Di sekolah itu, Pak Udin dipercaya mengajar siswa kelas VI, fase penting yang menentukan arah masa depan anak-anak desa. Ia dikenal bukan hanya sebagai guru pengajar, tetapi sebagai pembentuk karakter, penanam disiplin, dan penjaga semangat belajar.
Bagi para guru, Pak Udin adalah ruang bertanya. Tempat berdiskusi, berbagi solusi, dan mencari jalan keluar persoalan pembelajaran. Ketegasannya berpadu dengan ketenangan, menjadikannya figur rujukan dalam dinamika kehidupan sekolah sehari-hari.

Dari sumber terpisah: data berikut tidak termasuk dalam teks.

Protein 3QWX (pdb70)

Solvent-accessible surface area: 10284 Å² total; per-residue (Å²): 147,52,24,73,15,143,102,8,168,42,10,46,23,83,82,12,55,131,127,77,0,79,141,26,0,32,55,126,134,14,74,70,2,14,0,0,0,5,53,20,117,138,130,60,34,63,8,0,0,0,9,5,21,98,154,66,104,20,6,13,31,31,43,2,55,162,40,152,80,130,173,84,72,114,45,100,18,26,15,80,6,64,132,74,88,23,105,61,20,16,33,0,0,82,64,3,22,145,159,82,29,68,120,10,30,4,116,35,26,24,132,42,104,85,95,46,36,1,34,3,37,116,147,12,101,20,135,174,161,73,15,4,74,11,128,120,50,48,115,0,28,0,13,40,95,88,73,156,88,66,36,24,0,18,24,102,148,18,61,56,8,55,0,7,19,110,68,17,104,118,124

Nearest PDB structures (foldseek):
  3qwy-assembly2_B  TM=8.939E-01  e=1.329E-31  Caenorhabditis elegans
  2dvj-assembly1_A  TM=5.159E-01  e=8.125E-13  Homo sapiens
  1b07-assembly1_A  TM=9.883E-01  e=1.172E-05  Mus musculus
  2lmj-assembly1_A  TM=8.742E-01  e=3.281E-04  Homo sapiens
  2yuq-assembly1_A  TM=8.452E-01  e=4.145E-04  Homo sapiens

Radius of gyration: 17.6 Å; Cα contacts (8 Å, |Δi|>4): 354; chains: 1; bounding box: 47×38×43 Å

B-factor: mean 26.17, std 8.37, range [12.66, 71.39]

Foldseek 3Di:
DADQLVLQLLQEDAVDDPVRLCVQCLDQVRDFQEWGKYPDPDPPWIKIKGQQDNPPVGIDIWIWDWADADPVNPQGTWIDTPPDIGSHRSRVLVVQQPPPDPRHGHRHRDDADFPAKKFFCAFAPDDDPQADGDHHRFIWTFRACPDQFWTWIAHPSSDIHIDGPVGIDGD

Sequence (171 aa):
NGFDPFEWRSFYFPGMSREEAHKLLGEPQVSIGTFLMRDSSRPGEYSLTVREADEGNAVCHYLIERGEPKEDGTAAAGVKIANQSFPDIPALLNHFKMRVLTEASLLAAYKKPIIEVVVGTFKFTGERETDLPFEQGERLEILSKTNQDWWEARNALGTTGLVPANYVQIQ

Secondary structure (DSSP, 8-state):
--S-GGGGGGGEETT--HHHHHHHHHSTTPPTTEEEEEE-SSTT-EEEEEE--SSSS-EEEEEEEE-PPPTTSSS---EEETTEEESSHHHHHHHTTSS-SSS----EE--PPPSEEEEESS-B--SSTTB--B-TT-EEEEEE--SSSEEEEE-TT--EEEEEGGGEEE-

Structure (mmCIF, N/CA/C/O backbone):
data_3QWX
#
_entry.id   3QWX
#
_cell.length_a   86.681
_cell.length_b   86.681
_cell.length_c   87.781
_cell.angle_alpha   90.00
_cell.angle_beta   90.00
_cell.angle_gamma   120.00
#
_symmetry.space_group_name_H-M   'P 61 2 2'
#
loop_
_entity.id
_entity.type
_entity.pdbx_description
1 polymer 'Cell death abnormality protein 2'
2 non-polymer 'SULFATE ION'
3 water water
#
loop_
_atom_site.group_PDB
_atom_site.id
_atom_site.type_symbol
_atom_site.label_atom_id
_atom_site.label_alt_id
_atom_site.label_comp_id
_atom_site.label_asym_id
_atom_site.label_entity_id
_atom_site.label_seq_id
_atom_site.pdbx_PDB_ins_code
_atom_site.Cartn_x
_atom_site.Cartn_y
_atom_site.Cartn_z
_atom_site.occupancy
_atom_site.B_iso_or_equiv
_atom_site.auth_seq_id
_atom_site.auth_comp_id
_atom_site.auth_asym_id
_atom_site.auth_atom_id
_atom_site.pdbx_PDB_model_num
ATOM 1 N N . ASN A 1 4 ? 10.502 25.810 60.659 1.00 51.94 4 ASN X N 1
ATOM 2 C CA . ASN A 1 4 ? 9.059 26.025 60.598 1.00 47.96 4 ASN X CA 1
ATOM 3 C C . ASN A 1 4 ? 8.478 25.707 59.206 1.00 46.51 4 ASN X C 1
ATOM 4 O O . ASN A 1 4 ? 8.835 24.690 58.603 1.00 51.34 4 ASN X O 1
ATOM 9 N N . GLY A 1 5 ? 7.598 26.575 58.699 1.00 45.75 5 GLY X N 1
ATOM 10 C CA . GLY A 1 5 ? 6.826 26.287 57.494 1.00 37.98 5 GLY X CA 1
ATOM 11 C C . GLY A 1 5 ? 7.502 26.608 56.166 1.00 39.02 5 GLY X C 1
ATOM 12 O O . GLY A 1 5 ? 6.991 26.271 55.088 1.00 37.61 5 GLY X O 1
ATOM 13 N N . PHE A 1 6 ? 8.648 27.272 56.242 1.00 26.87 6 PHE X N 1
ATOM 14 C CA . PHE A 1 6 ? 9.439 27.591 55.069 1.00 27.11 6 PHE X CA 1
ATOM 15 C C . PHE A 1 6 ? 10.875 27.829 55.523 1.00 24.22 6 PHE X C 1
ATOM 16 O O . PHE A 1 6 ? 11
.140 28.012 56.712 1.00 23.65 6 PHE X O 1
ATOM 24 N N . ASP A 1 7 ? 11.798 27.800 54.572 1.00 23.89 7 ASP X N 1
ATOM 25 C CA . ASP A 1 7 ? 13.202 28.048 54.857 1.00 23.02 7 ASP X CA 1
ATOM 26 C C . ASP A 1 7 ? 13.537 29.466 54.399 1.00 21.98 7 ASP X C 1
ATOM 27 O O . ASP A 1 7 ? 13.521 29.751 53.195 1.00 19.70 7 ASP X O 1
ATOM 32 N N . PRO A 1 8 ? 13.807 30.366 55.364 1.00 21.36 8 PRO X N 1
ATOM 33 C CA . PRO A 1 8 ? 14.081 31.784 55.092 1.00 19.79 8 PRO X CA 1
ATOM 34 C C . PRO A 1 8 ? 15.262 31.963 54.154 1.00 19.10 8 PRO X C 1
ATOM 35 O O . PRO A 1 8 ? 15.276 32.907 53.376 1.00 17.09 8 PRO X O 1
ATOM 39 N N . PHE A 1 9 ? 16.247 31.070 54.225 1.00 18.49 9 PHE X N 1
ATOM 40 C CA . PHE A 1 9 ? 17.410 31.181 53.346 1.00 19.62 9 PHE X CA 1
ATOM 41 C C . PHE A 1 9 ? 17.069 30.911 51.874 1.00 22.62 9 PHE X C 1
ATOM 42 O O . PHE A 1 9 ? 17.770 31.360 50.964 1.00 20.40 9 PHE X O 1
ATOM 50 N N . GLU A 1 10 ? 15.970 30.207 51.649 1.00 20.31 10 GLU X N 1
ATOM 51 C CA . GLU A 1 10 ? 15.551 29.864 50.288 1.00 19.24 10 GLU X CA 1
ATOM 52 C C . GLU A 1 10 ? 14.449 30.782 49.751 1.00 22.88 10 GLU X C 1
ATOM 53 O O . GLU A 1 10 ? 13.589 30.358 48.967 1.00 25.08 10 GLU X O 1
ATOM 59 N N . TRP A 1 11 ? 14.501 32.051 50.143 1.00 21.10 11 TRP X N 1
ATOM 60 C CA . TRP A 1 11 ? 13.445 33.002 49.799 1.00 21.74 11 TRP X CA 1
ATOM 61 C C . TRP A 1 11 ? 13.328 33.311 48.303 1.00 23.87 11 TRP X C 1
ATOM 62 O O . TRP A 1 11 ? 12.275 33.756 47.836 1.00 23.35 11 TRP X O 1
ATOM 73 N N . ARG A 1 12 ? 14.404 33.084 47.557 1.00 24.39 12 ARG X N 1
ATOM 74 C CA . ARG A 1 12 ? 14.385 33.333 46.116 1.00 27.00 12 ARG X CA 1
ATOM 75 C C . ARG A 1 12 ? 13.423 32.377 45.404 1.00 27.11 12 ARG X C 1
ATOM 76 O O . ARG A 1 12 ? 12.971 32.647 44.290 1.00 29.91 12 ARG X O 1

Latar akademiknya sebagai lulusan perguruan tinggi negeri ternama di Yogyakarta memperkaya perspektifnya dalam mendidik. Ilmu yang dibawa pulang tidak berhenti sebagai gelar, tetapi hidup dalam praktik, metode, dan cara ia membimbing siswa.
Di luar perannya sebagai pendidik, Pak Udin juga mengemban amanah sosial sebagai Ketua BPD Desa Lamu. Ia berdiri di persimpangan antara dunia pendidikan dan pengabdian masyarakat, menyatukan peran intelektual dan tanggung jawab sosial.

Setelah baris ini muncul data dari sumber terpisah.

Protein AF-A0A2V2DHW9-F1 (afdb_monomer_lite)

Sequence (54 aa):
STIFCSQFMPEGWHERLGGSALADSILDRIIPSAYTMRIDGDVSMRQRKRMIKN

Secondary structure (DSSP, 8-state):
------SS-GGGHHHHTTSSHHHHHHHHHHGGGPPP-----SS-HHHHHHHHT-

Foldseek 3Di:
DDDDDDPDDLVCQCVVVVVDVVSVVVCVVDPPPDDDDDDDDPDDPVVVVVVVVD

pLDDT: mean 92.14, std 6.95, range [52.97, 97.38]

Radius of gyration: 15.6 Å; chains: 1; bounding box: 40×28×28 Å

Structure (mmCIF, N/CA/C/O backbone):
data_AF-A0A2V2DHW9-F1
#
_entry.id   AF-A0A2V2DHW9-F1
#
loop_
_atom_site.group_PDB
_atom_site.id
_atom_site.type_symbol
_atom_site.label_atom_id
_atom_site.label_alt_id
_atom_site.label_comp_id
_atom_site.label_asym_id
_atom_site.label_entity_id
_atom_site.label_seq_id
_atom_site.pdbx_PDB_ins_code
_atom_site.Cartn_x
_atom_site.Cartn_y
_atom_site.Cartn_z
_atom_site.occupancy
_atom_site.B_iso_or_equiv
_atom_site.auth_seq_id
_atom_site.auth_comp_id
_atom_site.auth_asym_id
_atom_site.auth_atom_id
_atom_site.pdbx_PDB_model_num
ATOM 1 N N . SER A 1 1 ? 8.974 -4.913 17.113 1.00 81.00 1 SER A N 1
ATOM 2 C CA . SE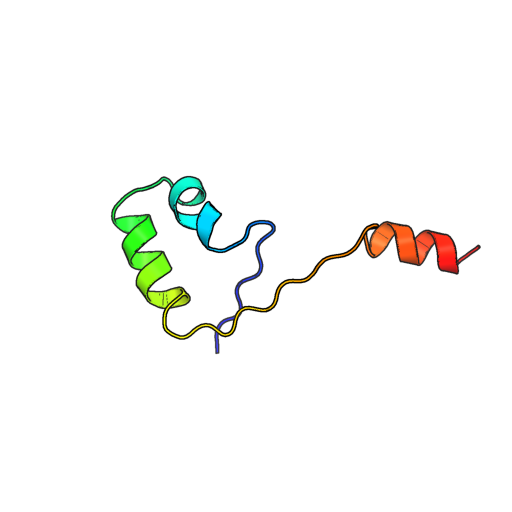R A 1 1 ? 7.842 -5.125 16.190 1.00 81.00 1 SER A CA 1
ATOM 3 C C . SER A 1 1 ? 7.613 -3.871 15.372 1.00 81.00 1 SER A C 1
ATOM 5 O O . SER A 1 1 ? 7.746 -2.789 15.934 1.00 81.00 1 SER A O 1
ATOM 7 N N . THR A 1 2 ? 7.288 -4.008 14.085 1.00 92.88 2 THR A N 1
ATOM 8 C CA . THR A 1 2 ? 7.088 -2.887 13.146 1.00 92.88 2 THR A CA 1
ATOM 9 C C . THR A 1 2 ? 5.660 -2.936 12.610 1.00 92.88 2 THR A C 1
ATOM 11 O O . THR A 1 2 ? 5.204 -4.007 12.222 1.00 92.88 2 THR A O 1
ATOM 14 N N . ILE A 1 3 ? 4.949 -1.803 12.610 1.00 93.56 3 ILE A N 1
ATOM 15 C CA . ILE A 1 3 ? 3.560 -1.707 12.135 1.00 93.56 3 ILE A CA 1
ATOM 16 C C . ILE A 1 3 ? 3.532 -0.861 10.864 1.00 93.56 3 ILE A C 1
ATOM 18 O O . ILE A 1 3 ? 4.048 0.255 10.854 1.00 93.56 3 ILE A O 1
ATOM 22 N N . PHE A 1 4 ? 2.890 -1.384 9.819 1.00 92.88 4 PHE A N 1
ATOM 23 C CA . PHE A 1 4 ? 2.628 -0.667 8.575 1.00 92.88 4 PHE A CA 1
ATOM 24 C C . PHE A 1 4 ? 1.134 -0.376 8.447 1.00 92.88 4 PHE A C 1
ATOM 26 O O . PHE A 1 4 ? 0.306 -1.270 8.604 1.00 92.88 4 PHE A O 1
ATOM 33 N N . CYS A 1 5 ? 0.803 0.875 8.130 1.00 94.06 5 CYS A N 1
ATOM 34 C CA . CYS A 1 5 ? -0.558 1.317 7.852 1.00 94.06 5 CYS A CA 1
ATOM 35 C C . CYS A 1 5 ? -0.600 1.878 6.432 1.00 94.06 5 CYS A C 1
ATOM 37 O O . CYS A 1 5 ? 0.197 2.751 6.090 1.00 94.06 5 CYS A O 1
ATOM 39 N N . SER A 1 6 ? -1.530 1.398 5.614 1.00 92.62 6 SER A N 1
ATOM 40 C CA . SER A 1 6 ? -1.693 1.844 4.233 1.00 92.62 6 SER A CA 1
ATOM 41 C C . SER A 1 6 ? -3.170 1.947 3.883 1.00 92.62 6 SER A C 1
ATOM 43 O O . SER A 1 6 ? -3.995 1.200 4.405 1.00 92.62 6 SER A O 1
ATOM 45 N N . GLN A 1 7 ? -3.484 2.863 2.968 1.00 91.62 7 GLN A N 1
ATOM 46 C CA . GLN A 1 7 ? -4.807 2.958 2.345 1.00 91.62 7 GLN A CA 1
ATOM 47 C C . GLN A 1 7 ? -5.001 1.902 1.247 1.00 91.62 7 GLN A C 1
ATOM 49 O O . GLN A 1 7 ? -6.104 1.753 0.730 1.00 91.62 7 GLN A O 1
ATOM 54 N N . PHE A 1 8 ? -3.934 1.189 0.883 1.00 90.75 8 PHE A N 1
ATOM 55 C CA . PHE A 1 8 ? -3.934 0.133 -0.119 1.00 90.75 8 PHE A CA 1
ATOM 56 C C . PHE A 1 8 ? -3.607 -1.203 0.532 1.00 90.75 8 PHE A C 1
ATOM 58 O O . PHE A 1 8 ? -2.813 -1.267 1.475 1.00 90.75 8 PHE A O 1
ATOM 65 N N . MET A 1 9 ? -4.174 -2.271 -0.016 1.00 91.62 9 MET A N 1
ATOM 66 C CA . MET A 1 9 ? -3.774 -3.628 0.339 1.00 91.62 9 MET A CA 1
ATOM 67 C C . MET A 1 9 ? -2.382 -3.950 -0.244 1.00 91.62 9 MET A C 1
ATOM 69 O O . MET A 1 9 ? -1.957 -3.258 -1.181 1.00 91.62 9 MET A O 1
ATOM 73 N N . PRO A 1 10 ? -1.658 -4.948 0.304 1.00 91.12 10 PRO A N 1
ATOM 74 C CA . PRO A 1 10 ? -0.303 -5.301 -0.131 1.00 91.12 10 PRO A CA 1
ATOM 75 C C . PRO A 1 10 ? -0.156 -5.518 -1.643 1.00 91.12 10 PRO A C 1
ATOM 77 O O . PRO A 1 10 ? 0.883 -5.186 -2.208 1.00 91.12 10 PRO A O 1
ATOM 80 N N . GLU A 1 11 ? -1.207 -5.983 -2.320 1.00 91.19 11 GLU A N 1
ATOM 81 C CA . GLU A 1 11 ? -1.226 -6.225 -3.767 1.00 91.19 11 GLU A CA 1
ATOM 82 C C . GLU A 1 11 ? -0.974 -4.941 -4.573 1.00 91.19 11 GLU A C 1
ATOM 84 O O . GLU A 1 11 ? -0.375 -4.983 -5.643 1.00 91.19 11 GLU A O 1
ATOM 89 N N . GLY A 1 12 ? -1.387 -3.782 -4.050 1.00 92.38 12 GLY A N 1
ATOM 90 C CA . GLY A 1 12 ? -1.167 -2.484 -4.692 1.00 92.38 12 GLY A CA 1
ATOM 91 C C . GLY A 1 12 ? 0.171 -1.831 -4.342 1.00 92.38 12 GLY A C 1
ATOM 92 O O . GLY A 1 12 ? 0.484 -0.764 -4.867 1.00 92.38 12 GLY A O 1
ATOM 93 N N . TRP A 1 13 ? 0.956 -2.403 -3.425 1.00 95.12 13 TRP A N 1
ATOM 94 C CA . TRP A 1 13 ? 2.153 -1.731 -2.916 1.00 95.12 13 TRP A CA 1
ATOM 95 C C . TRP A 1 13 ? 3.310 -1.763 -3.903 1.00 95.12 13 TRP A C 1
ATOM 97 O O . TRP A 1 13 ? 4.023 -0.770 -3.992 1.00 95.12 13 TRP A O 1
ATOM 107 N N . HIS A 1 14 ? 3.481 -2.847 -4.664 1.00 95.56 14 HIS A N 1
ATOM 108 C CA . HIS A 1 14 ? 4.597 -2.966 -5.604 1.00 95.56 14 HIS A CA 1
ATOM 109 C C . HIS A 1 14 ? 4.613 -1.802 -6.610 1.00 95.56 14 HIS A C 1
ATOM 111 O O . HIS A 1 14 ? 5.599 -1.073 -6.709 1.00 95.56 14 HIS A O 1
ATOM 117 N N . GLU A 1 15 ? 3.481 -1.547 -7.273 1.00 96.12 15 GLU A N 1
ATOM 118 C CA . GLU A 1 15 ? 3.320 -0.424 -8.205 1.00 96.12 15 GLU A CA 1
ATOM 119 C C . GLU A 1 15 ? 3.487 0.934 -7.503 1.00 96.12 15 GLU A C 1
ATOM 121 O O . GLU A 1 15 ? 4.192 1.817 -7.992 1.00 96.12 15 GLU A O 1
ATOM 126 N N . ARG A 1 16 ? 2.901 1.100 -6.310 1.00 93.81 16 ARG A N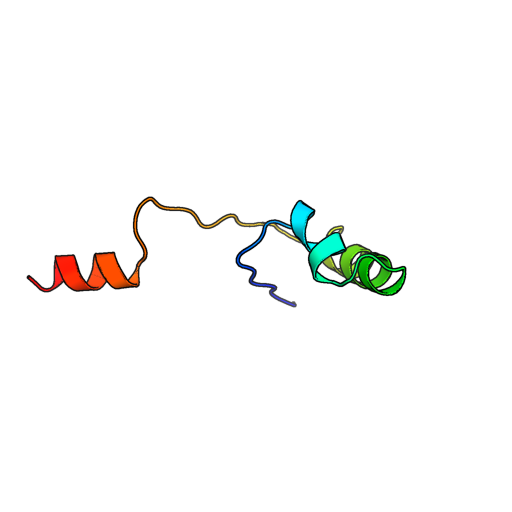 1
ATOM 127 C CA . ARG A 1 16 ? 2.973 2.352 -5.533 1.00 93.81 16 ARG A CA 1
ATOM 128 C C . ARG A 1 16 ? 4.374 2.672 -5.014 1.00 93.81 16 ARG A C 1
ATOM 130 O O . ARG A 1 16 ? 4.677 3.841 -4.795 1.00 93.81 16 ARG A O 1
ATOM 137 N N . LEU A 1 17 ? 5.213 1.657 -4.831 1.00 94.94 17 LEU A N 1
ATOM 138 C CA . LEU A 1 17 ? 6.628 1.783 -4.479 1.00 94.94 17 LEU A CA 1
ATOM 139 C C . LEU A 1 17 ? 7.527 1.984 -5.713 1.00 94.94 17 LEU A C 1
ATOM 141 O O . LEU A 1 17 ? 8.750 1.995 -5.586 1.00 94.94 17 LEU A O 1
ATOM 145 N N . GLY A 1 18 ? 6.942 2.163 -6.901 1.00 94.62 18 GLY A N 1
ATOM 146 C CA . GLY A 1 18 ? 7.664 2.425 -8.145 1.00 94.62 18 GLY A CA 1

Setiap hari, ia menempuh perjalanan panjang dari Desa Lamu menuju Putiana. Dua jam di atas motor bukan sekadar jarak fisik, tetapi simbol kesetiaan terhadap profesi yang dijalani tanpa keluhan dan tanpa pamrih.

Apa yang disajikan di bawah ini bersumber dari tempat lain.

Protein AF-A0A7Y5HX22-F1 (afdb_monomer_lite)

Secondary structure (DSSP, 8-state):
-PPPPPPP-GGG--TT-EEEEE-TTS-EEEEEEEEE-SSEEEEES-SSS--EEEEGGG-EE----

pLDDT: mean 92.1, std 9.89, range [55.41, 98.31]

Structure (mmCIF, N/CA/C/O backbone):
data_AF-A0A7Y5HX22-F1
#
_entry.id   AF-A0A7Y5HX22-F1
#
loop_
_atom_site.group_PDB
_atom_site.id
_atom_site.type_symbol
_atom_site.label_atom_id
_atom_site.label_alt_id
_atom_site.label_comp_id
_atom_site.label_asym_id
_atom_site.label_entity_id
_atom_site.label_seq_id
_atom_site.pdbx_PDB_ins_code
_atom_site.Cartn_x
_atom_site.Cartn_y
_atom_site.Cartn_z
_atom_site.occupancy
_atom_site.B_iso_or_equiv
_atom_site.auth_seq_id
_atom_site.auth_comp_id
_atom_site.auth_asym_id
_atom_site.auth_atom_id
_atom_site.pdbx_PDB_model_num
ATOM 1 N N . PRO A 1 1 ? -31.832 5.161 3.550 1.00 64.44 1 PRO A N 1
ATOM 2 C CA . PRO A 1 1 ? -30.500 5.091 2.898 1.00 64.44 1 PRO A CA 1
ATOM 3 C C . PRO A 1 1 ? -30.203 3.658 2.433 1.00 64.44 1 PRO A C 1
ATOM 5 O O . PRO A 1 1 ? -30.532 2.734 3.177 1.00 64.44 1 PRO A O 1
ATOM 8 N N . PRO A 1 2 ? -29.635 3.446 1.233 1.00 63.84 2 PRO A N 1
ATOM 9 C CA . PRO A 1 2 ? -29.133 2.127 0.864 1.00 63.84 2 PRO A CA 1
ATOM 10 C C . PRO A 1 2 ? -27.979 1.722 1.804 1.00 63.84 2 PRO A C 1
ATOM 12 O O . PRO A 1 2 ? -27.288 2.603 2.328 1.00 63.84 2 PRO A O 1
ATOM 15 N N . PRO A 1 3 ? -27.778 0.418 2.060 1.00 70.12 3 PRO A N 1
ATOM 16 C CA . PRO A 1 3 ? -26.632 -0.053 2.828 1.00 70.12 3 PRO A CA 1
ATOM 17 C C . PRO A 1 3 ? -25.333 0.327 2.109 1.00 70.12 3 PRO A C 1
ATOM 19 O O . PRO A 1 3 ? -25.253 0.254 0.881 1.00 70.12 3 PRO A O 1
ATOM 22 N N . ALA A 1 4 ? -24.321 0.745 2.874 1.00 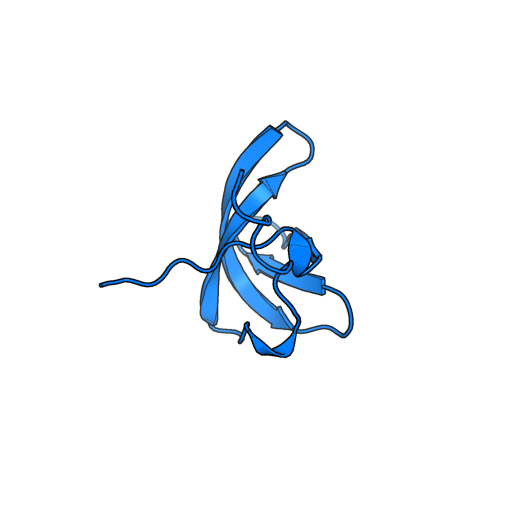66.50 4 ALA A N 1
ATOM 23 C CA . ALA A 1 4 ? -22.996 0.998 2.325 1.00 66.50 4 ALA A CA 1
ATOM 24 C C . ALA A 1 4 ? -22.467 -0.283 1.648 1.00 66.50 4 ALA A C 1
ATOM 26 O O . ALA A 1 4 ? -22.711 -1.379 2.170 1.00 66.50 4 ALA A O 1
ATOM 27 N N . PRO A 1 5 ? -21.762 -0.174 0.507 1.00 70.12 5 PRO A N 1
ATOM 28 C CA . PRO A 1 5 ? -21.147 -1.324 -0.135 1.00 70.12 5 PRO A CA 1
ATOM 29 C C . PRO A 1 5 ? -20.281 -2.109 0.859 1.00 70.12 5 PRO A C 1
ATOM 31 O O . PRO A 1 5 ? -19.652 -1.502 1.734 1.00 70.12 5 PRO A O 1
ATOM 34 N N . PRO A 1 6 ? -20.219 -3.445 0.742 1.00 77.81 6 PRO A N 1
ATOM 35 C CA . PRO A 1 6 ? -19.286 -4.237 1.525 1.00 77.81 6 PRO A CA 1
ATOM 36 C C . PRO A 1 6 ? -17.864 -3.697 1.354 1.00 77.81 6 PRO A C 1
ATOM 38 O O . PRO A 1 6 ? -17.450 -3.381 0.240 1.00 77.81 6 PRO A O 1
ATOM 41 N N . ALA A 1 7 ? -17.109 -3.615 2.451 1.00 83.31 7 ALA A N 1
ATOM 42 C CA . ALA A 1 7 ? -15.699 -3.258 2.376 1.00 83.31 7 ALA A CA 1
ATOM 43 C C . ALA A 1 7 ? -14.957 -4.243 1.459 1.00 83.31 7 ALA A C 1
ATOM 45 O O . ALA A 1 7 ? -15.163 -5.459 1.559 1.00 83.31 7 ALA A O 1
ATOM 46 N N . ALA A 1 8 ? -14.088 -3.710 0.598 1.00 91.06 8 ALA A N 1
ATOM 47 C CA . ALA A 1 8 ? -13.308 -4.515 -0.328 1.00 91.06 8 ALA A CA 1
ATOM 48 C C . ALA A 1 8 ? -12.407 -5.513 0.421 1.00 91.06 8 ALA A C 1
ATOM 50 O O . ALA A 1 8 ? -11.900 -5.257 1.521 1.00 91.06 8 ALA A O 1
ATOM 51 N N . ARG A 1 9 ? -12.227 -6.687 -0.175 1.00 94.38 9 ARG A N 1
ATOM 52 C CA . ARG A 1 9 ? -11.532 -7.845 0.388 1.00 94.38 9 ARG A CA 1
ATOM 53 C C . ARG A 1 9 ? -10.300 -8.167 -0.436 1.00 94.38 9 ARG A C 1
ATOM 55 O O . ARG A 1 9 ? -10.125 -7.711 -1.557 1.00 94.38 9 ARG A O 1
ATOM 62 N N . ARG A 1 10 ? -9.433 -9.007 0.126 1.00 95.19 10 ARG A N 1
ATOM 63 C CA . ARG A 1 10 ? -8.196 -9.456 -0.525 1.00 95.19 10 ARG A CA 1
ATOM 64 C C . ARG A 1 10 ? -8.425 -9.979 -1.945 1.00 95.19 10 ARG A C 1
ATOM 66 O O . ARG A 1 10 ? -7.633 -9.680 -2.833 1.00 95.19 10 ARG A O 1
ATOM 73 N N . ASP A 1 11 ? -9.482 -10.762 -2.135 1.00 95.31 11 ASP A N 1
ATOM 74 C CA . ASP A 1 11 ? -9.759 -11.456 -3.394 1.00 95.31 11 ASP A CA 1
ATOM 75 C C . ASP A 1 11 ? -10.212 -10.519 -4.521 1.00 95.31 11 ASP A C 1
ATOM 77 O O . ASP A 1 11 ? -10.149 -10.920 -5.685 1.00 95.31 11 ASP A O 1
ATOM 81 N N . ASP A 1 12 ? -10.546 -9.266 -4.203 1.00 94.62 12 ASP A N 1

Keteladanannya tidak hanya dirasakan siswa, tetapi juga para alumni. Pak Udin dikenal sebagai guru yang merangkul alumni SDN 16 Anggrek, menjaga ikatan emosional agar sekolah tetap menjadi rumah pulang mereka.
Ikatan itu menjelma dalam silaturahmi yang terus hidup. Para alumni kerap kembali ke sekolah, menyapa guru-guru, dan mengenang masa kecil mereka di ruang kelas sederhana yang pernah membentuk karakter mereka.
Bagi Putiana, Pak Udin bukan sekadar tenaga pendidik. Ia adalah simpul peradaban kecil, penghubung antara masa lalu, masa kini, dan masa depan desa melalui pendidikan yang konsisten dan penuh ketulusan.
Dalam denyut sunyi sekolah desa, Pak Udin hadir sebagai sosok yang tidak banyak bicara, tetapi banyak bekerja. Pengabdiannya membuktikan bahwa pendidikan sejati lahir dari kesetiaan, ketekunan, dan cinta yang tak menuntut sorotan.